Revolutionizing Open-Source Language Models: Meet MPT-7B

Published On Mon May 08 2023
Revolutionizing Open-Source Language Models: Meet MPT-7B

Introducing MPT-7B: A New Standard for Open-Source Language Models

Large language models have been changing the world, but for those outside of well-resourced industry labs, it can be challenging to train and deploy these models. To address this, MosaicML has released a new model series, the MosaicML Pretrained Transformer (MPT), which is an open-source model that matches and surpasses current models.

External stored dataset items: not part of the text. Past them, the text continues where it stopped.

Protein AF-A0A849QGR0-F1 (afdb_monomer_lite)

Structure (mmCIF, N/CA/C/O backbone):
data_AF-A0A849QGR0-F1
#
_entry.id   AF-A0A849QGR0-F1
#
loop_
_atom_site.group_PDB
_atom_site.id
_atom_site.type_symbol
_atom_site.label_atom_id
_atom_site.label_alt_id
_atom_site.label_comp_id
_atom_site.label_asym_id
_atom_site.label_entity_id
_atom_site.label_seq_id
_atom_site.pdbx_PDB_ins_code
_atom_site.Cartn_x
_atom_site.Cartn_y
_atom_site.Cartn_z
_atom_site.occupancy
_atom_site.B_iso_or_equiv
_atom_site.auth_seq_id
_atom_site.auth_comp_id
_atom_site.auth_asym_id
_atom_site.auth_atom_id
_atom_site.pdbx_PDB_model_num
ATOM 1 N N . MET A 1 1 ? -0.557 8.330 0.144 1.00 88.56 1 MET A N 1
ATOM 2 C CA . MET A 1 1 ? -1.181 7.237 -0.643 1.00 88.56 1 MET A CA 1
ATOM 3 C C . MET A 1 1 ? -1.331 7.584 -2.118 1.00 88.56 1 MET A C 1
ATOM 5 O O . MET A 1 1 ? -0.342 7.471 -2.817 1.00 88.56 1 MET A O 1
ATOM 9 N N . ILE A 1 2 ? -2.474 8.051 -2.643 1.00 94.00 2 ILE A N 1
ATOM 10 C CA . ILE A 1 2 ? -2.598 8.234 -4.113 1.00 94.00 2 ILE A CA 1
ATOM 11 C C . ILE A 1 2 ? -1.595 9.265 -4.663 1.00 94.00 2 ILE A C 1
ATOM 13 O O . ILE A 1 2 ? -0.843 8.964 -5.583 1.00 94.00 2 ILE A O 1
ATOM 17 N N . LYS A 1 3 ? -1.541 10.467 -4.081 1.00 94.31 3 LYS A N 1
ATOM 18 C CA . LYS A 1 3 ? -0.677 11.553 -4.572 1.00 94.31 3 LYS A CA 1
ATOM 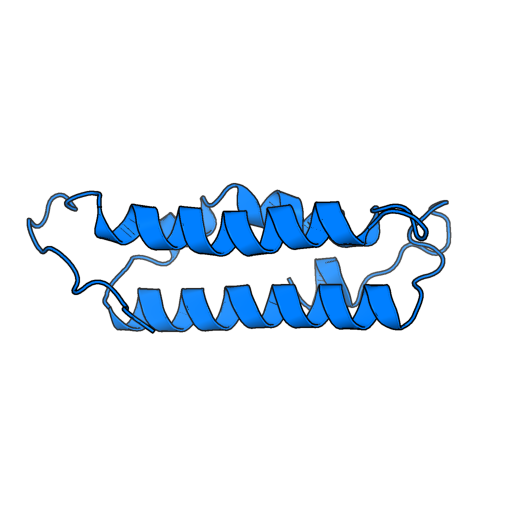19 C C . LYS A 1 3 ? 0.819 11.204 -4.527 1.00 94.31 3 LYS A C 1
ATOM 21 O O . LYS A 1 3 ? 1.522 11.368 -5.518 1.00 94.31 3 LYS A O 1
ATOM 26 N N . GLU A 1 4 ? 1.295 10.724 -3.386 1.00 92.44 4 GLU A N 1
ATOM 27 C CA . GLU A 1 4 ? 2.733 10.563 -3.108 1.00 92.44 4 GLU A CA 1
ATOM 28 C C . GLU A 1 4 ? 3.276 9.183 -3.508 1.00 92.44 4 GLU A C 1
ATOM 30 O O . GLU A 1 4 ? 4.398 9.072 -4.008 1.00 92.44 4 GLU A O 1
ATOM 35 N N . ASP A 1 5 ? 2.464 8.136 -3.343 1.00 93.31 5 ASP A N 1
ATOM 36 C CA . ASP A 1 5 ? 2.917 6.747 -3.477 1.00 93.31 5 ASP A CA 1
ATOM 37 C C . ASP A 1 5 ? 2.548 6.134 -4.833 1.00 93.31 5 ASP A C 1
ATOM 39 O O . ASP A 1 5 ? 3.142 5.136 -5.237 1.00 93.31 5 ASP A O 1
ATOM 43 N N . PHE A 1 6 ? 1.571 6.719 -5.537 1.00 93.88 6 PHE A N 1
ATOM 44 C CA . PHE A 1 6 ? 1.107 6.231 -6.837 1.00 93.88 6 PHE A CA 1
ATOM 45 C C . PHE A 1 6 ? 1.331 7.234 -7.977 1.00 93.88 6 PHE A C 1
ATOM 47 O O . PHE A 1 6 ? 1.898 6.863 -9.000 1.00 93.88 6 PHE A O 1
ATOM 54 N N . LEU A 1 7 ? 0.903 8.493 -7.820 1.00 94.19 7 LEU A N 1
ATOM 55 C CA . LEU A 1 7 ? 0.998 9.498 -8.890 1.00 94.19 7 LEU A CA 1
ATOM 56 C C . LEU A 1 7 ? 2.413 10.064 -9.058 1.00 94.19 7 LEU A C 1
ATOM 58 O O . LEU A 1 7 ? 2.810 10.401 -10.168 1.00 94.19 7 LEU A O 1
ATOM 62 N N . THR A 1 8 ? 3.171 10.186 -7.967 1.00 93.38 8 THR A N 1
ATOM 63 C CA . THR A 1 8 ? 4.540 10.713 -8.020 1.00 93.38 8 THR A CA 1
ATOM 64 C C . THR A 1 8 ? 5.538 9.618 -8.398 1.00 93.38 8 THR A C 1
ATOM 66 O O . THR A 1 8 ? 5.819 8.735 -7.582 1.00 93.38 8 THR A O 1
ATOM 69 N N . GLN A 1 9 ? 6.128 9.736 -9.589 1.00 91.88 9 GLN A N 1
ATOM 70 C CA . GLN A 1 9 ? 7.200 8.868 -10.090 1.00 91.88 9 GLN A CA 1
ATOM 71 C C . GLN A 1 9 ? 8.504 9.652 -10.248 1.00 91.88 9 GLN A C 1
ATOM 73 O O . GLN A 1 9 ? 8.500 10.794 -10.716 1.00 91.88 9 GLN A O 1
ATOM 78 N N . ASN A 1 10 ? 9.623 9.052 -9.847 1.00 94.44 10 ASN A N 1
ATOM 79 C CA . ASN A 1 10 ? 10.940 9.655 -10.015 1.00 94.44 10 ASN A CA 1
ATOM 80 C C . ASN A 1 10 ? 11.591 9.217 -11.337 1.00 94.44 10 ASN A C 1
ATOM 82 O O . ASN A 1 10 ? 12.090 8.099 -11.449 1.00 94.44 10 ASN A O 1
ATOM 86 N N . ALA A 1 11 ? 11.678 10.141 -12.299 1.00 93.94 11 ALA A N 1
ATOM 87 C CA . ALA A 1 11 ? 12.276 9.898 -13.614 1.00 93.94 11 ALA A CA 1
ATOM 88 C C . ALA A 1 11 ? 13.757 9.462 -13.572 1.00 93.94 11 ALA A C 1
ATOM 90 O O . ALA A 1 11 ? 14.222 8.815 -14.508 1.00 93.94 11 ALA A O 1
ATOM 91 N N . LEU A 1 12 ? 14.493 9.793 -12.504 1.00 94.75 12 LEU A N 1
ATOM 92 C CA . LEU A 1 12 ? 15.917 9.471 -12.343 1.00 94.75 12 LEU A CA 1
ATOM 93 C C . LEU A 1 12 ? 16.170 8.204 -11.512 1.00 94.75 12 LEU A C 1
ATOM 95 O O . LEU A 1 12 ? 17.319 7.812 -11.329 1.00 94.75 12 LEU A O 1
ATOM 99 N N . HIS A 1 13 ? 15.128 7.577 -10.965 1.00 94.56 13 HIS A N 1
ATOM 100 C CA . HIS A 1 13 ? 15.279 6.384 -10.139 1.00 94.56 13 HIS A CA 1
ATOM 101 C C . HIS A 1 13 ? 15.299 5.126 -11.011 1.00 94.56 13 HIS A C 1
ATOM 103 O O . HIS A 1 13 ? 14.376 4.906 -11.785 1.00 94.56 13 HIS A O 1
ATOM 109 N N . GLU A 1 14 ? 16.279 4.244 -10.806 1.00 92.62 14 GLU A N 1
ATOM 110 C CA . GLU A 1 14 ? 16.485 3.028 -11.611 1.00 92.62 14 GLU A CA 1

The MPT model series includes the MPT-7B Base, MPT-7B-StoryWriter-65k+, MPT-7B-Instruct, and MPT-7B-Chat, all of which were rigorously evaluated and have demonstrated improved performance.

MPT-7B Base

MPT-7B Base is a decoder-style transformer with 6.7 billion parameters, which was trained on 1 trillion tokens of text and code that was curated by MosaicML’s data team. The base model includes FlashAttention for fast training and inference and ALiBi for finetuning and extrapolation to long context lengths.

MPT-7B-StoryWriter-65k+

MPT-7B-StoryWriter-65k+ is designed to read and write stories with ultra-long context lengths. It was built by finetuning MPT-7B with a context length of 65k tokens on a filtered fiction subset of the books3 dataset. At inference time, thanks to ALiBi, MPT-7B-StoryWriter-65k+ can extrapolate even beyond 65k tokens, as demonstrated by generations as long as 84k tokens on a single node of A100-80GB GPUs.

MPT-7B-Instruct

MPT-7B-Instruct is a model for short-form instruction following. It was built by finetuning MPT-7B on a dataset derived from Databricks Dolly-15k and Anthropic’s Helpful and Harmless datasets.

MPT-7B-Chat

MPT-7B-Chat is a chatbot-like model for dialogue generation. It was built by finetuning MPT-7B on the ShareGPT-Vicuna, HC3, Alpaca, Helpful and Harmless, and Evol-Instruct datasets.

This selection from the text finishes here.